STEWART, Alexander II (1746-1831), of Ards, Letterkenny, co. Donegal.

Published in The History of Parliament: the House of Commons 1790-1820, ed. R. Thorne, 1986
Available from Boydell and Brewer



19 July 1814 - 1818

Family and Education

b. 26 Mar. 1746, 2nd s. of Alexander Stewart, MP [I], of Mount Stewart, co. Down by his cos. Mary, da. of John Cowan of Londonderry. educ. Glasgow Univ. 1761. m. 2 Oct. 1791, Lady Mary Moore, da. of Charles, 1st Mq. of Drogheda [I], 2s. 2da.

Offices Held

MP [I] 1800.

Sheriff, co. Donegal 1791-2.


Stewart was the younger brother of Robert, 1st Marquess of Londonderry, Castlereagh’s father, on whose interest he sat for a month in the Irish parliament for county Derry in 1800 before transferring to Lord Clifden’s borough of Thomastown. In September 1800 he was spoken of as a likely parliamentary candidate for Donegal, where he had resided for 18 years.1 Nothing came of this, and when Stewart was returned for county Derry in 1814 it was as a family stopgap, a replacement for his nephew Charles William Stewart. He retained the seat only until the dissolution, when he was replaced by his son Alexander Robert who had meanwhile come of age.

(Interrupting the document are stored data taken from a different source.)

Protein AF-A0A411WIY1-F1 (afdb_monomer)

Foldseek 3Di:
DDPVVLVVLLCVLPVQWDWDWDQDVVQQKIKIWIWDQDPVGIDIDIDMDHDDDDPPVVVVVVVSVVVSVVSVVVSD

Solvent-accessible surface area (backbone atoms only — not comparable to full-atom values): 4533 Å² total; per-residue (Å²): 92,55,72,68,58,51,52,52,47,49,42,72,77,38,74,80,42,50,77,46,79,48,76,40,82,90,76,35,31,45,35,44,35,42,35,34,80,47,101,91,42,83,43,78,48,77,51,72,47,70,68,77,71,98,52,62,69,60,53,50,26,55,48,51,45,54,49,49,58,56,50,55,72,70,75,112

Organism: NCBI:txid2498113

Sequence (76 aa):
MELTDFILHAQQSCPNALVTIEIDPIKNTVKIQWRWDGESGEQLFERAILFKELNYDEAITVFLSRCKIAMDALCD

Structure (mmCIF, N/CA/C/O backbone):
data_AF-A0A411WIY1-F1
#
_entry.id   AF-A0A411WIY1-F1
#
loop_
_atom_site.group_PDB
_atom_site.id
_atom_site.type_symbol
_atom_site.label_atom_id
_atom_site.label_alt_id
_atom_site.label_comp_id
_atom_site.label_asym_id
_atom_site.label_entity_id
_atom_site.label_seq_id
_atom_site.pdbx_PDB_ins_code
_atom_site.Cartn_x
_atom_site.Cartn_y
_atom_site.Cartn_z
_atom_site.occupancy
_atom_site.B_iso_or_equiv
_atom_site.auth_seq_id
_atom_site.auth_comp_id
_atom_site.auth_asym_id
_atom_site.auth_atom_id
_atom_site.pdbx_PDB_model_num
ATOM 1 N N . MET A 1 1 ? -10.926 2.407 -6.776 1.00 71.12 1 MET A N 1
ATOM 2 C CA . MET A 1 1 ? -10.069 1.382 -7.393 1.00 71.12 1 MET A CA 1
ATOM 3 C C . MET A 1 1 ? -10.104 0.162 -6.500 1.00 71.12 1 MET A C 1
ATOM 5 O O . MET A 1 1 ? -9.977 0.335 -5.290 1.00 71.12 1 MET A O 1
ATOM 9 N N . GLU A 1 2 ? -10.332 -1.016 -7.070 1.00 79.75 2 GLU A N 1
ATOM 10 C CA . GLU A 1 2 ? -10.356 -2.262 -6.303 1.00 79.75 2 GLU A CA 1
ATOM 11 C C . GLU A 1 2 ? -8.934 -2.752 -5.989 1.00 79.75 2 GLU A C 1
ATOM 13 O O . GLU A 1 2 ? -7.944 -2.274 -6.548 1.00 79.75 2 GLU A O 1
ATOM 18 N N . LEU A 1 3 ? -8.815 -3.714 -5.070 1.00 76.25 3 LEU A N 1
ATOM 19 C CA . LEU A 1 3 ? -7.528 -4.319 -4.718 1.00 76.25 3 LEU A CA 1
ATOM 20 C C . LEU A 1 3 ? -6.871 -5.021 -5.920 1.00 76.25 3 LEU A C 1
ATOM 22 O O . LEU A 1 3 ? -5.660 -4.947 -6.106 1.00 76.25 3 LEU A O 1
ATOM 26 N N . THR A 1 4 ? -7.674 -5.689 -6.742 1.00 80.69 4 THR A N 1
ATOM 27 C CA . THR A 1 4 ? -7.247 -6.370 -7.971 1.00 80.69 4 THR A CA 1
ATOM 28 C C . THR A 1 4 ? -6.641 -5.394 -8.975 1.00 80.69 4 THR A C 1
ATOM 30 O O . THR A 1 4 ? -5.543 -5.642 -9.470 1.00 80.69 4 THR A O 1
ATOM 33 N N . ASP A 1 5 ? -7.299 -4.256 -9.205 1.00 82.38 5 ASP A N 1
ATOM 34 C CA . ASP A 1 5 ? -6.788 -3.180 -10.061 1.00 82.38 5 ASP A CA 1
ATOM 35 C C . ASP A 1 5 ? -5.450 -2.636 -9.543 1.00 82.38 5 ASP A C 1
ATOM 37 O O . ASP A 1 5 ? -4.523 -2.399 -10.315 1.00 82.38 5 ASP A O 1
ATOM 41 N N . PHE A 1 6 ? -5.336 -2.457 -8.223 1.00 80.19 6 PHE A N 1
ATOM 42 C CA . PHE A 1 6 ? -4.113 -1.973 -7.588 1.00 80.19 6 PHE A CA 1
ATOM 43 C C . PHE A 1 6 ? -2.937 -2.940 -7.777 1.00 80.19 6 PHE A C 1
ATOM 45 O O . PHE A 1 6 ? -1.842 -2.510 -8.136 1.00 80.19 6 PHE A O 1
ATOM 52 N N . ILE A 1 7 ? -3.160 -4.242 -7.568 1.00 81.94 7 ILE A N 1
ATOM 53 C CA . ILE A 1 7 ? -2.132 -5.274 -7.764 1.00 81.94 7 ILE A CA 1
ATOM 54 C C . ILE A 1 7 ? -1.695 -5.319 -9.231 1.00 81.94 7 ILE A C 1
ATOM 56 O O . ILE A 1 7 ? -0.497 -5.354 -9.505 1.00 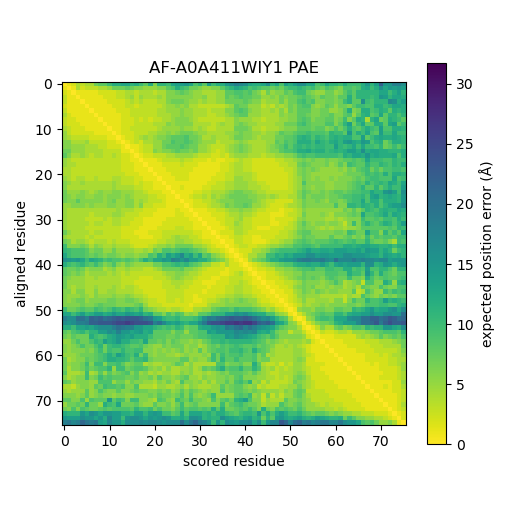81.94 7 ILE A O 1
ATOM 60 N N . LEU A 1 8 ? -2.651 -5.284 -10.165 1.00 85.19 8 LEU A N 1
ATOM 61 C CA . LEU A 1 8 ? -2.364 -5.292 -11.598 1.00 85.19 8 LEU A CA 1
ATOM 62 C C . LEU A 1 8 ? -1.499 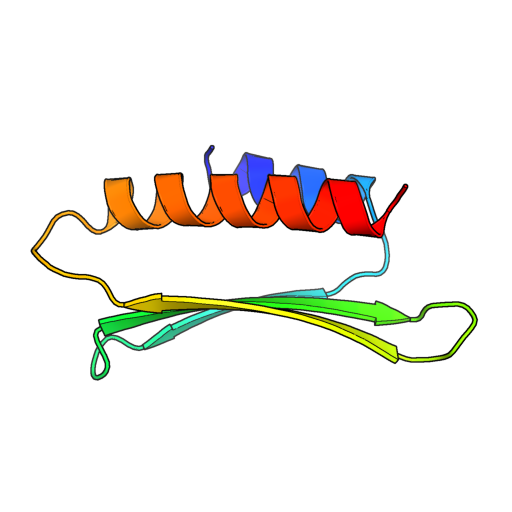-4.088 -11.996 1.00 85.19 8 LEU A C 1
ATOM 64 O O . LEU A 1 8 ? -0.536 -4.233 -12.745 1.00 85.19 8 LEU A O 1
ATOM 68 N N . HIS A 1 9 ? -1.815 -2.909 -11.459 1.00 85.00 9 HIS A N 1
ATOM 69 C CA . HIS A 1 9 ? -1.053 -1.690 -11.714 1.00 85.00 9 HIS A CA 1
ATOM 70 C C . HIS A 1 9 ? 0.372 -1.785 -11.161 1.00 85.00 9 HIS A C 1
ATOM 72 O O . HIS A 1 9 ? 1.328 -1.538 -11.887 1.00 85.00 9 HIS A O 1
ATOM 78 N N . ALA A 1 10 ? 0.536 -2.236 -9.913 1.00 82.25 10 ALA A N 1
ATOM 79 C CA . ALA A 1 10 ? 1.856 -2.431 -9.314 1.00 82.25 10 ALA A CA 1
ATOM 80 C C . ALA A 1 10 ? 2.727 -3.420 -10.117 1.00 82.25 10 ALA A C 1
ATOM 82 O O . ALA A 1 10 ? 3.923 -3.183 -10.286 1.00 82.25 10 ALA A O 1
ATOM 83 N N . GLN A 1 11 ? 2.126 -4.488 -10.658 1.00 83.25 11 GLN A N 1
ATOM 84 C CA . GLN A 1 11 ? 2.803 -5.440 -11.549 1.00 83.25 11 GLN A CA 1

Stewart, conscious of what he called ‘the family interest entrusted to my care’,2 was governed by Castlereagh in his conduct. He supported government silently and although the viceroy, approving his return in 1814, was assured that Stewart was ‘a most staunch-Protestant’, he voted for the Catholic claims, to which his nephew was favourable, on 21 May 1816. In February 1816 his excuse to the chief secretary for his absence was that Castlereagh had told him that he need not attend till ‘pretty late in the session’ and that he awaited his nephew’s instructions. He was present in June 1816, perhaps for the last time. In November 1817 he wrote of ‘the uniform support which I gave to government, so long as my health permitted my attendance, without any interested view to myself’, and this in a letter to the chief secretary complaining that his requests for county patronage were being ignored. His plea was reinforced by his nephew Charles, but in February 1818, still in poor health, he renewed his complaints of neglect and failure in his applications.3 He was clearly relieved to retire. Stewart died in August 1831.

Ref Volumes: 1790-1820

Author: P. J. Jupp


  • 1. An Intro. to the Abercorn Letters ed. Gebbie, 211-12.
  • 2. Add. 40271, f. 248.
  • 3. Add. 40188, f. 281; 40252, f. 258; 40271, ff. 248, 302; 40274, f. 69.